It seemed like an ordinary day at first. Like any other day, folks on the Great Plains were struggling to get by. People walked to church, swept up from the dust storm that had blown through the week before, perhaps discussed the Congressional hearings that had brought the plight of the region, which had been ravaged by drought and the economic effects of the Great Depression, to the attention of the rest of the nation.
But Black Sunday—April 14, 1935—was no ordinary day.
That afternoon, a gigantic cloud swept across the Great Plains. It was 1000 miles long and blew at speeds up to 100 miles per hour. It was made of 300,000 tons of dust whipped from the ground of northern farmlands, where poor soil conservation techniques had led to widespread erosion made worse by the unending drought.
Great Plains residents were used to dust, but they had never seen anything like this. One observer compared it to “the Red Sea closing in on the Israel children … it got so dark that you couldn’t see your hand before your face, you couldn’t see anybody in the room.”
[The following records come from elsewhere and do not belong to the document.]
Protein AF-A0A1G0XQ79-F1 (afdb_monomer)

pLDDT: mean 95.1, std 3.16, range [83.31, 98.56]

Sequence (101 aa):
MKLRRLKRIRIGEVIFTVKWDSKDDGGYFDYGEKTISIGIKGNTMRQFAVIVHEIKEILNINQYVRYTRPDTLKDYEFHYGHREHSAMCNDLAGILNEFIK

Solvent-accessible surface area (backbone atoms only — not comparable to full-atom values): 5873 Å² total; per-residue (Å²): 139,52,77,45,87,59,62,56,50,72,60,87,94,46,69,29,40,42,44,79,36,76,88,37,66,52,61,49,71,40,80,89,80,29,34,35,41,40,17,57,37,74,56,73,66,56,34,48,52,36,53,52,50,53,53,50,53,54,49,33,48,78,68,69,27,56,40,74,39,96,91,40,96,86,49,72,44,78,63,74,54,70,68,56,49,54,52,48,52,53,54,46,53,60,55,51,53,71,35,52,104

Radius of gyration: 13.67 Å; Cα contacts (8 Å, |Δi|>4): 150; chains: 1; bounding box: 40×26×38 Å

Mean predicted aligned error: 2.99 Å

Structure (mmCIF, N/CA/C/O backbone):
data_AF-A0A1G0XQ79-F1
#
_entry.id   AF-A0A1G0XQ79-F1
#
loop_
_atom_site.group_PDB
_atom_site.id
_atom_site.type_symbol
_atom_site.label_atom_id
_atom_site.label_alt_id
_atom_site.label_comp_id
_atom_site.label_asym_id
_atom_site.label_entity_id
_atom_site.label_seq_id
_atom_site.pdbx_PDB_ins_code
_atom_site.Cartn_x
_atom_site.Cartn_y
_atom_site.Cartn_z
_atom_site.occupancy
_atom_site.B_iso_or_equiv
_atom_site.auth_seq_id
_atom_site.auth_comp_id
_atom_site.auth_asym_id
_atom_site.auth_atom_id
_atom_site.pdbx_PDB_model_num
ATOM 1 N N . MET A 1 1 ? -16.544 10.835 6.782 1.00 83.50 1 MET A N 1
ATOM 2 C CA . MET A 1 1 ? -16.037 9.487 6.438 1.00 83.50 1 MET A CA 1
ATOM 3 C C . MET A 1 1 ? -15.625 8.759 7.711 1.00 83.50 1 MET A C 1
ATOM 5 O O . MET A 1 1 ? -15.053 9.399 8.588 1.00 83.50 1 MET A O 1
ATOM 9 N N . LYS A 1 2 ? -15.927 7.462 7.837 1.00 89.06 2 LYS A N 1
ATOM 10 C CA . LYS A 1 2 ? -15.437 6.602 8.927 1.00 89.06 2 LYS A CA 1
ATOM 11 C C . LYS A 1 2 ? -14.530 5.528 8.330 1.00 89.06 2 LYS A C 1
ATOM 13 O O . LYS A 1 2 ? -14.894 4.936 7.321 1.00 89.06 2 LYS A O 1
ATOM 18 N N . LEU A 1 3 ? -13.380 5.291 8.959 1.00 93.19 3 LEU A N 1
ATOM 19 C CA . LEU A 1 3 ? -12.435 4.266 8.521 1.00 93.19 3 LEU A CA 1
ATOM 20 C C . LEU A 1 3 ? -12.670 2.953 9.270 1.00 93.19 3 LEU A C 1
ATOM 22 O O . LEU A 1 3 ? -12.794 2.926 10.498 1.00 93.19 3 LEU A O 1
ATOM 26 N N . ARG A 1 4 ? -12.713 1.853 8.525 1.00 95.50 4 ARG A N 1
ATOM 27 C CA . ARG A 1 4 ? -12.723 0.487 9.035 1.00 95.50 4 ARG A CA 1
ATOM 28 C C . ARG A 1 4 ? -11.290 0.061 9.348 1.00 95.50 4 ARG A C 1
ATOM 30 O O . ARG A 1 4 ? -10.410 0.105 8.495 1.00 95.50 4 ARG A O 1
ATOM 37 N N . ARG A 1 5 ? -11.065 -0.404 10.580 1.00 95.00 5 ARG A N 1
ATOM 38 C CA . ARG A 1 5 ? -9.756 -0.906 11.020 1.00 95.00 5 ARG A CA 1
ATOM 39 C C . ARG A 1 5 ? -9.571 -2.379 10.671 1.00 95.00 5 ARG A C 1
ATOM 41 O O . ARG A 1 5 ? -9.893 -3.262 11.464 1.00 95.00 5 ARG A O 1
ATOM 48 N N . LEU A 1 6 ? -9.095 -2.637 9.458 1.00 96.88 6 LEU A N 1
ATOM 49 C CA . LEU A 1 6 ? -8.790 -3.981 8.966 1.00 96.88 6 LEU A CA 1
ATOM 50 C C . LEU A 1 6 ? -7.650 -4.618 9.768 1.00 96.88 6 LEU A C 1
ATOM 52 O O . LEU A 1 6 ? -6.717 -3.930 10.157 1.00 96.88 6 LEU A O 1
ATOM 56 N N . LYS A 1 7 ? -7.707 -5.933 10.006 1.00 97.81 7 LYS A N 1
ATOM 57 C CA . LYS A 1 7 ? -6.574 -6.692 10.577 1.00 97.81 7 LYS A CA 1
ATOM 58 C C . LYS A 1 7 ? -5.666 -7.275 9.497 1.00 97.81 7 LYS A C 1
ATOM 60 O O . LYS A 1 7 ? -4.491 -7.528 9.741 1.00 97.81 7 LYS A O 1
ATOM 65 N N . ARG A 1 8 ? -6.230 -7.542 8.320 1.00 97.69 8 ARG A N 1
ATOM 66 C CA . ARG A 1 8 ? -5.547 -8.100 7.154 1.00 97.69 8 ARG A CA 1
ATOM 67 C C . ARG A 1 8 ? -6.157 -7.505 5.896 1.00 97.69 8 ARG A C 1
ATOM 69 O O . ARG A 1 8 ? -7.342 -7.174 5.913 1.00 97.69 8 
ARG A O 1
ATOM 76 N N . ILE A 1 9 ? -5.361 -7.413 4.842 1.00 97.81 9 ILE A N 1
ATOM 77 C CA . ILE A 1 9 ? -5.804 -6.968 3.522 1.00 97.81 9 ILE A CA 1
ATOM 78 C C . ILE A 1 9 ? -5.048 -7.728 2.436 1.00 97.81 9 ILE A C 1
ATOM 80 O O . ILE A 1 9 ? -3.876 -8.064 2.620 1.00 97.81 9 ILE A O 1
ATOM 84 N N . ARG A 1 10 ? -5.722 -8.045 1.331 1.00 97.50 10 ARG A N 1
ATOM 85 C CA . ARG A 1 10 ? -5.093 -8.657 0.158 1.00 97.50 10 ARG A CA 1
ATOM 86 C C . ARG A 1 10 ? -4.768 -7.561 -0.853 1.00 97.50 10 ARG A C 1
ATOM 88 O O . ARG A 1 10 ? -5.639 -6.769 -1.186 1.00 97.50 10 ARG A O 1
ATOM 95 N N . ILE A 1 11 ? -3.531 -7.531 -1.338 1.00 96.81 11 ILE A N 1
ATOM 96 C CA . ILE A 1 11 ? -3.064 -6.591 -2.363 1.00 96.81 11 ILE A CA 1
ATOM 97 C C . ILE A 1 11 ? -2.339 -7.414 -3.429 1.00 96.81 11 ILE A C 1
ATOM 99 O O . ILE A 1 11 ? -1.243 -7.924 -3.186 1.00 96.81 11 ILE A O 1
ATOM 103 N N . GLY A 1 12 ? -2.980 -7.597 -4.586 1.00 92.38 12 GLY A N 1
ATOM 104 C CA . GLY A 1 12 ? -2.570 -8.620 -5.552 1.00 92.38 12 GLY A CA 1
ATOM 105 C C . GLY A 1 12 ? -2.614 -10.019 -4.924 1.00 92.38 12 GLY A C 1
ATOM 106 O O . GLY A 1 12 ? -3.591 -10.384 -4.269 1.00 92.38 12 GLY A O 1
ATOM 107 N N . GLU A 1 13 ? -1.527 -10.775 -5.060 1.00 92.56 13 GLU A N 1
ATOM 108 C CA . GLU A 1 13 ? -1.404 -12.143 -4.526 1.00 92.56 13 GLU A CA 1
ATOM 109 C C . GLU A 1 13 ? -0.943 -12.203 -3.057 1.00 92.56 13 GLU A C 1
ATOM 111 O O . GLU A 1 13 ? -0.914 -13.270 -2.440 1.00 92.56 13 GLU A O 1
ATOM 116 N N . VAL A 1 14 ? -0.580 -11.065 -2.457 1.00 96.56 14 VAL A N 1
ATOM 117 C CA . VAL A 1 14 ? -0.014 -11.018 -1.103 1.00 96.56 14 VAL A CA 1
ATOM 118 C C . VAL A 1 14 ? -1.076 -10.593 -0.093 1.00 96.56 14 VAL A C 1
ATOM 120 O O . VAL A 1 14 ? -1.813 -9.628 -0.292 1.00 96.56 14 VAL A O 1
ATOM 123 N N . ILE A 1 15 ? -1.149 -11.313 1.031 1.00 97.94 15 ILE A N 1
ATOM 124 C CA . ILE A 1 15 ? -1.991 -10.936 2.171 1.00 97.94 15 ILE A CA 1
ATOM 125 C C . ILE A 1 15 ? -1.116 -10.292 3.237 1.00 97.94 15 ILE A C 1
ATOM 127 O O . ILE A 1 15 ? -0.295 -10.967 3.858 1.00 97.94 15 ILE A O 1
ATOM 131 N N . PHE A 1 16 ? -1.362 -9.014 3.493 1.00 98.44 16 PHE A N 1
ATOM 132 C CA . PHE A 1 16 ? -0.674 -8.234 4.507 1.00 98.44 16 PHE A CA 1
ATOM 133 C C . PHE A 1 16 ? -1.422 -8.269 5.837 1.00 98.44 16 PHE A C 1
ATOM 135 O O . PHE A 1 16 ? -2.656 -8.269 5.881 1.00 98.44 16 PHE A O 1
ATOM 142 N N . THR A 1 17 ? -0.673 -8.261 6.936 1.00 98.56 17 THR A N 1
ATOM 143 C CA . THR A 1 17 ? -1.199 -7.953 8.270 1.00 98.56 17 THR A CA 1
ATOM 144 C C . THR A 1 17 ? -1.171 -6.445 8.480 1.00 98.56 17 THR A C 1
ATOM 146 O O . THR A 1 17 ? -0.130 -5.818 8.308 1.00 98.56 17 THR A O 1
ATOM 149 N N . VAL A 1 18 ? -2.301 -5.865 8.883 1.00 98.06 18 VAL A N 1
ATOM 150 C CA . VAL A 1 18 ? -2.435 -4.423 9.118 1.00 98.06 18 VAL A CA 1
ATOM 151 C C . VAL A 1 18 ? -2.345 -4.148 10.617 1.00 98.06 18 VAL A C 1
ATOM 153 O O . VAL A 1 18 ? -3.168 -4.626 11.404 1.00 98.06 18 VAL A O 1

“You couldn’t see the street lights,” recalled Jim Williams, who watched the storm from his home in Dodge City, Kansas. “It rolled over and over and over and over and over when it came in,” another witness remembered, “and it was coal black; it was coal black, and it was terrible that afternoon. It was hot and dry.”
Humans weren’t the only ones terrified by the storm. Birds fled ahead of the cloud. Confused by the dark, chickens started to go inside to roost. Cows ran in circles.
Once the storm subsided, a simple spring day had become the worst day in recent memory. The “black blizzard” that swept across the plains states left a trail of devastation in its wake—leveled fields, crashed cars, reports of people who had been blinded or given pneumonia by the storm. Everything was covered in dust, which choked wells and killed cattle. “Black Sunday,” as the storm became known, was the death knell for the poor farmers of Oklahoma and Texas. Demoralized and impoverished, thousands of so-called “Okies” cut their losses and began the long migration to more favorable locations like California.
In Boise City, Oklahoma, an Associated Press reporter named Robert E. Geiger had weathered the storm with photographer Harry G. Eisenhard. “Three little words achingly familiar on a Western farmer’s tongue,” he wrote after the storm, “rule life in the dust bowl of the continent—if it rains.” Some speculate that Geiger meant to say “dust belt,” a term he used to refer to the devastated region before and after Black Sunday.
Inadvertent or no, the term was picked up almost immediately. Geiger had given name to a phenomenon that would come to define the economic and social impacts of the Great Depression. But though Black Sunday and the Dust Bowl it helped name drew attention to the plight of the plains and turned soil conservation into a national priority, its effects were best summed up by a folk singer, not a reporter or politician. These are some of the lyrics to Woody Guthrie’s “Dust Storm Disaster,” which tells the story of the “deathlike black” cloud that enveloped America that day in 1935:
It covered up our fences, it covered up our barns, It covered up our tractors in this wild and dusty storm. We loaded our jalopies and piled our families in, We rattled down that highway to never come back again.